In het internationaal recht verwijst de term “bezetting” naar een situatie waarin sprake is van een internationaal gewapend conflict waarin een staat (de bezetter) controle uitoefent over grondgebied dat toebehoort aan de andere staat.

Historische context

Om te begrijpen of deze internationaalrechtelijke term van toepassing is op een gebied als de Westelijke Jordaanoever, is de historische context belangrijk. In deze context is het relevant om terug te gaan naar het einde van de Eerste Wereldoorlog. Dit komt omdat de geallieerde naties van die tijd delen van het verslagen Ottomaanse Rijk verdeelden, waaronder het gebied waar de staat Israël zich vandaag de dag bevindt. Dat gebied werd onder Mandaat geplaatst met de goedkeuring van de voorloper van de Verenigde Naties (Volkenbond) in 1920/1922, met het Britse Rijk als “Mandataris”. Simpel gezegd moest de Britse regering het Mandaatgebied voorbereiden op onafhankelijk bestuur, zodat er later een Joodse staat kon worden gesticht. Dat gebied zag er uiteindelijk als volgt uit (oranje):

Het mandaatgebied omvatte gebieden die we vandaag kennen als de “Gazastrook” en “de Westelijke Jordaanoever”. Dat hele gebied was dus bedoeld voor de vestiging van een Joodse staat. Maar door de oplopende spanningen tussen Arabieren en Joden in de decennia na 1922, besloten de Verenigde Naties in 1948 om met een verdelingsplan te komen (Resolutie 181). Volgens deze aanbeveling moest het mandaatgebied worden verdeeld in een gebied voor de vestiging van een Joodse staat en een Arabische staat. (Belangrijke opmerking hierbij is dat men het in die tijd niet had over de “Palestijnen” of een “Palestijnse staat” maar over een “onafhankelijke Arabische staat”). Het Joodse leiderschap stemde in met de verdeling, maar het Arabische leiderschap verwierp de aanbeveling van de Verenigde Naties.
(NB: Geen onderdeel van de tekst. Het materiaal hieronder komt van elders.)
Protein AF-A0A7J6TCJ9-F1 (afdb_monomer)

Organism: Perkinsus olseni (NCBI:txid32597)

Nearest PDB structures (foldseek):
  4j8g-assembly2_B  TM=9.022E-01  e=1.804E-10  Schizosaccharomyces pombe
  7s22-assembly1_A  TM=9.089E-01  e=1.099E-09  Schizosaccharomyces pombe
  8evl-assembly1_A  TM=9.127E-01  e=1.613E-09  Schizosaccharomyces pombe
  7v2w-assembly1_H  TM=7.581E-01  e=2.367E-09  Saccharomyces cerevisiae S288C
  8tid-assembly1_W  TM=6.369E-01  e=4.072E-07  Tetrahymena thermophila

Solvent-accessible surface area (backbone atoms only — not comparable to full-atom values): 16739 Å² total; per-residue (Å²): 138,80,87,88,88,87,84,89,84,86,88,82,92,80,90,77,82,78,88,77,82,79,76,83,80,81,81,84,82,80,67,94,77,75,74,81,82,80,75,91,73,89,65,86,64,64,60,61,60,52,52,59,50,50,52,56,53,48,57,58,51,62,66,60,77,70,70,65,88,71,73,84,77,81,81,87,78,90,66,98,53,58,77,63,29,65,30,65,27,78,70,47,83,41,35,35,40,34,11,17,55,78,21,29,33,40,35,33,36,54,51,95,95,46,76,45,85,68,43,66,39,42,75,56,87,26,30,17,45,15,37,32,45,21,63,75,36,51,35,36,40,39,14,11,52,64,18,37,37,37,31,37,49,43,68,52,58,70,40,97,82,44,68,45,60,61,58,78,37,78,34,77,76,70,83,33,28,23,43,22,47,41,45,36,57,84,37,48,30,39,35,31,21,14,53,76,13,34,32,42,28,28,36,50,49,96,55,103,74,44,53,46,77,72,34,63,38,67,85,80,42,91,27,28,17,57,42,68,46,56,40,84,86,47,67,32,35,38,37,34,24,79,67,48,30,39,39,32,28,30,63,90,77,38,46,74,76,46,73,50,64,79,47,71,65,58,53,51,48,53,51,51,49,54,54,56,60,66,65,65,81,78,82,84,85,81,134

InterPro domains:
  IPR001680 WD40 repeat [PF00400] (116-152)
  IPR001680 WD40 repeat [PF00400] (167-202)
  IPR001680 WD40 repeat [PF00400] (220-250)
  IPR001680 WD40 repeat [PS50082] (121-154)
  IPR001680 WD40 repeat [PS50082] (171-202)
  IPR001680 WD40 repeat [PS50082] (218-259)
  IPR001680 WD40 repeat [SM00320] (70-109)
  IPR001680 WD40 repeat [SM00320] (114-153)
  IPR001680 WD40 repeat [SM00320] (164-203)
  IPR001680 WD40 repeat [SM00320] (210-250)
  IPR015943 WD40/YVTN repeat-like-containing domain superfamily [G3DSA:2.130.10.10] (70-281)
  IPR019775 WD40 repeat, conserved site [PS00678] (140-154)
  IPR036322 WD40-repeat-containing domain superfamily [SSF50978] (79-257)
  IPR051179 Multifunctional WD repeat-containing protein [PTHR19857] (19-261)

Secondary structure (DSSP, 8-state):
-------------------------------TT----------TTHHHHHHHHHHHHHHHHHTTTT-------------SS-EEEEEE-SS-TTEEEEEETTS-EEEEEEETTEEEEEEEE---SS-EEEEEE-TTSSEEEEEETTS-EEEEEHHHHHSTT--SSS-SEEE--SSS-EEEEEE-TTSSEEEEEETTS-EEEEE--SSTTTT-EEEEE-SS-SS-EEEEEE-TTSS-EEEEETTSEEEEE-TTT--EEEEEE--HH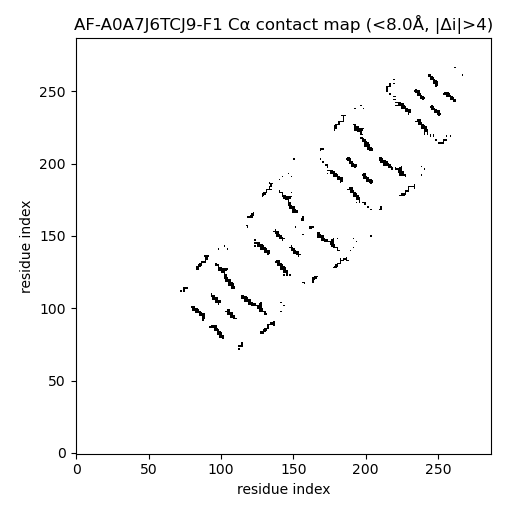HHHHHHHHHHHHHTSTTS----

pLDDT: mean 76.87, std 23.99, range [29.58, 98.62]

Structure (mmCIF, N/CA/C/O backbone):
data_AF-A0A7J6TCJ9-F1
#
_entry.id   AF-A0A7J6TCJ9-F1
#
loop_
_atom_site.group_PDB
_atom_site.id
_atom_site.type_symbol
_atom_site.label_atom_id
_atom_site.label_alt_id
_atom_site.label_comp_id
_atom_site.label_asym_id
_atom_site.label_entity_id
_atom_site.label_seq_id
_atom_site.pdbx_PDB_ins_code
_atom_site.Cartn_x
_atom_site.Cartn_y
_atom_site.Cartn_z
_atom_site.occupancy
_atom_site.B_iso_or_equiv
_atom_site.auth_seq_id
_atom_site.auth_comp_id
_atom_site.auth_asym_id
_atom_site.auth_atom_id
_atom_site.pdbx_PDB_model_num
ATOM 1 N N . MET A 1 1 ? 56.877 -35.461 18.879 1.00 40.47 1 MET A N 1
ATOM 2 C CA . MET A 1 1 ? 57.133 -36.526 17.887 1.00 40.47 1 MET A CA 1
ATOM 3 C C . MET A 1 1 ? 55.772 -36.875 17.297 1.00 40.47 1 MET A C 1
ATOM 5 O O . MET A 1 1 ? 55.010 -37.545 17.967 1.00 40.47 1 MET A O 1
ATOM 9 N N . SER A 1 2 ? 55.249 -36.148 16.312 1.00 33.81 2 SER A N 1
ATOM 10 C CA . SER A 1 2 ? 55.681 -35.976 14.910 1.00 33.81 2 SER A CA 1
ATOM 11 C C . SER A 1 2 ? 55.282 -37.160 14.005 1.00 33.81 2 SER A C 1
ATOM 13 O O . SER A 1 2 ? 55.986 -38.159 14.034 1.00 33.81 2 SER A O 1
ATOM 15 N N . ILE A 1 3 ? 54.135 -37.001 13.301 1.00 38.81 3 ILE A N 1
ATOM 16 C CA . ILE A 1 3 ? 53.774 -37.238 11.860 1.00 38.81 3 ILE A CA 1
ATOM 17 C C . ILE A 1 3 ? 54.433 -38.481 11.186 1.00 38.81 3 ILE A C 1
ATOM 19 O O . ILE A 1 3 ? 55.649 -38.596 11.319 1.00 38.81 3 ILE A O 1
ATOM 23 N N . PRO A 1 4 ? 53.746 -39.354 10.386 1.00 50.50 4 PRO A N 1
ATOM 24 C CA . PRO A 1 4 ? 52.999 -38.922 9.191 1.00 50.50 4 PRO A CA 1
ATOM 25 C C . PRO A 1 4 ? 51.775 -39.743 8.700 1.00 50.50 4 PRO A C 1
ATOM 27 O O . PRO A 1 4 ? 51.408 -40.743 9.314 1.00 50.50 4 PRO A O 1
ATOM 30 N N . PRO A 1 5 ? 51.095 -39.257 7.630 1.00 48.44 5 PRO A N 1
ATOM 31 C CA . PRO A 1 5 ? 49.806 -39.748 7.146 1.00 48.44 5 PRO A CA 1
ATOM 32 C C . PRO A 1 5 ? 49.964 -40.811 6.047 1.00 48.44 5 PRO A C 1
ATOM 34 O O . PRO A 1 5 ? 51.030 -40.938 5.448 1.00 48.44 5 PRO A O 1
ATOM 37 N N . SER A 1 6 ? 48.882 -41.525 5.724 1.00 38.62 6 SER A N 1
ATOM 38 C CA . SER A 1 6 ? 48.822 -42.413 4.557 1.00 38.62 6 SER A CA 1
ATOM 39 C C . SER A 1 6 ? 47.595 -42.122 3.687 1.00 38.62 6 SER A C 1
ATOM 41 O O . SER A 1 6 ? 46.464 -42.425 4.055 1.00 38.62 6 SER A O 1
ATOM 43 N N . THR A 1 7 ? 47.860 -41.551 2.517 1.00 36.81 7 THR A N 1
ATOM 44 C CA . THR A 1 7 ? 47.179 -41.800 1.226 1.00 36.81 7 THR A CA 1
ATOM 45 C C . THR A 1 7 ? 48.308 -42.136 0.224 1.00 36.81 7 THR A C 1
ATOM 47 O O . THR A 1 7 ? 49.454 -41.816 0.571 1.00 36.81 7 THR A O 1
ATOM 50 N N . PRO A 1 8 ? 48.099 -42.737 -0.973 1.00 45.88 8 PRO A N 1
ATOM 51 C CA . PRO A 1 8 ? 46.854 -42.921 -1.744 1.00 45.88 8 PRO A CA 1
ATOM 52 C C . PRO A 1 8 ? 46.691 -44.323 -2.405 1.00 45.88 8 PRO A C 1
ATOM 54 O O . PRO A 1 8 ? 47.587 -45.147 -2.319 1.00 45.88 8 PRO A O 1
ATOM 57 N N . ASP A 1 9 ? 45.553 -44.559 -3.071 1.00 33.03 9 ASP A N 1
ATOM 58 C CA . ASP A 1 9 ? 45.371 -45.346 -4.322 1.00 33.03 9 ASP A CA 1
ATOM 59 C C . ASP A 1 9 ? 43.882 -45.192 -4.708 1.00 33.03 9 ASP A C 1
ATOM 61 O O . ASP A 1 9 ? 43.009 -45.492 -3.899 1.00 33.03 9 ASP A O 1
ATOM 65 N N . LYS A 1 10 ? 43.470 -44.416 -5.721 1.00 37.50 10 LYS A N 1
ATOM 66 C CA . LYS A 1 10 ? 43.539 -44.566 -7.190 1.00 37.50 10 LYS A CA 1
ATOM 67 C C . LYS A 1 10 ? 42.945 -45.863 -7.769 1.00 37.50 10 LYS A C 1
ATOM 69 O O . LYS A 1 10 ? 43.479 -46.947 -7.597 1.00 37.50 10 LYS A O 1
ATOM 74 N N . ASP A 1 11 ? 41.888 -45.615 -8.549 1.00 32.09 11 ASP A N 1
ATOM 75 C CA . ASP A 1 11 ? 41.353 -46.347 -9.701 1.00 32.09 11 ASP A CA 1
ATOM 76 C C . ASP A 1 11 ? 40.503 -47.607 -9.471 1.00 32.09 11 ASP A C 1
ATOM 78 O O . ASP A 1 11 ? 41.000 -48.720 -9.359 1.00 32.09 11 ASP A O 1
ATOM 82 N N . ALA A 1 12 ? 39.181 -47.427 -9.580 1.00 36.00 12 ALA A N 1
ATOM 83 C CA . ALA A 1 12 ? 38.365 -48.192 -10.525 1.00 36.00 12 ALA A CA 1
ATOM 84 C C . ALA A 1 12 ? 37.045 -47.451 -10.800 1.00 36.00 12 ALA A C 1
ATOM 86 O O . ALA A 1 12 ? 36.208 -47.255 -9.922 1.00 36.00 12 ALA A O 1
ATOM 87 N N . SER A 1 13 ? 36.910 -47.021 -12.048 1.00 37.06 13 SER A N 1
ATOM 88 C CA . SER A 1 13 ? 35.701 -46.545 -12.707 1.00 37.06 13 SER A CA 1
ATOM 89 C C . SER A 1 13 ? 34.577 -47.581 -12.658 1.00 37.06 13 SER A C 1
ATOM 91 O O . SER A 1 13 ? 34.792 -48.709 -13.099 1.00 37.06 13 SER A O 1
ATOM 93 N N . ASP A 1 14 ? 33.370 -47.176 -12.263 1.00 36.66 14 ASP A N 1
ATOM 94 C CA . ASP A 1 14 ? 32.167 -47.777 -12.836 1.00 36.66 14 ASP A CA 1
ATOM 95 C C . ASP A 1 14 ? 31.048 -46.737 -12.972 1.00 36.66 14 ASP A C 1
ATOM 97 O O . ASP A 1 14 ? 30.489 -46.209 -12.009 1.00 36.66 14 ASP A O 1
ATOM 101 N N . THR A 1 15 ? 30.809 -46.405 -14.231 1.00 36.06 15 THR A N 1
ATOM 102 C CA . THR A 1 15 ? 29.722 -45.613 -14.792 1.00 36.06 15 THR A CA 1
ATOM 103 C C . THR A 1 15 ? 28.369 -46.231 -14.452 1.00 36.06 15 THR A C 1
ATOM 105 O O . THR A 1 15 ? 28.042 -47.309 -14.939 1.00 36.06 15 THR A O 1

Hierna werd Israël onafhankelijk op 14 mei 1948. Nu is er discussie over wat precies de territoriale grenzen van de staat Israël waren op deze onafhankelijkheidsdatum. Een plausibele stelling is dat dit de grenzen waren van het Mandaatgebied, dat gebieden zoals de Westelijke Jordaanoever omvat (zoals te zien is op de afbeelding hierboven). Een sterk argument voor de toepassing van deze grenzen is te vinden in het internationaal rechtsprincipe “uti possidetis juris”. Volgens dit principe van het internationaal gewoonterecht neemt een nieuw gevormde staat – bij het verkrijgen van onafhankelijkheid – de grenzen van zijn rechtsvoorganger over. In dit geval is dat dus het Britse Mandaat met zijn grondgebied. De toepassing van dit gebied is nog duidelijker nu het verdelingsvoorstel onder Resolutie 181 door de Arabieren is afgewezen. Er zijn dus geldige en legitieme redenen om de grenzen van het oorspronkelijke Mandaat te beschouwen als de basis voor de oprichting van de staat Israël.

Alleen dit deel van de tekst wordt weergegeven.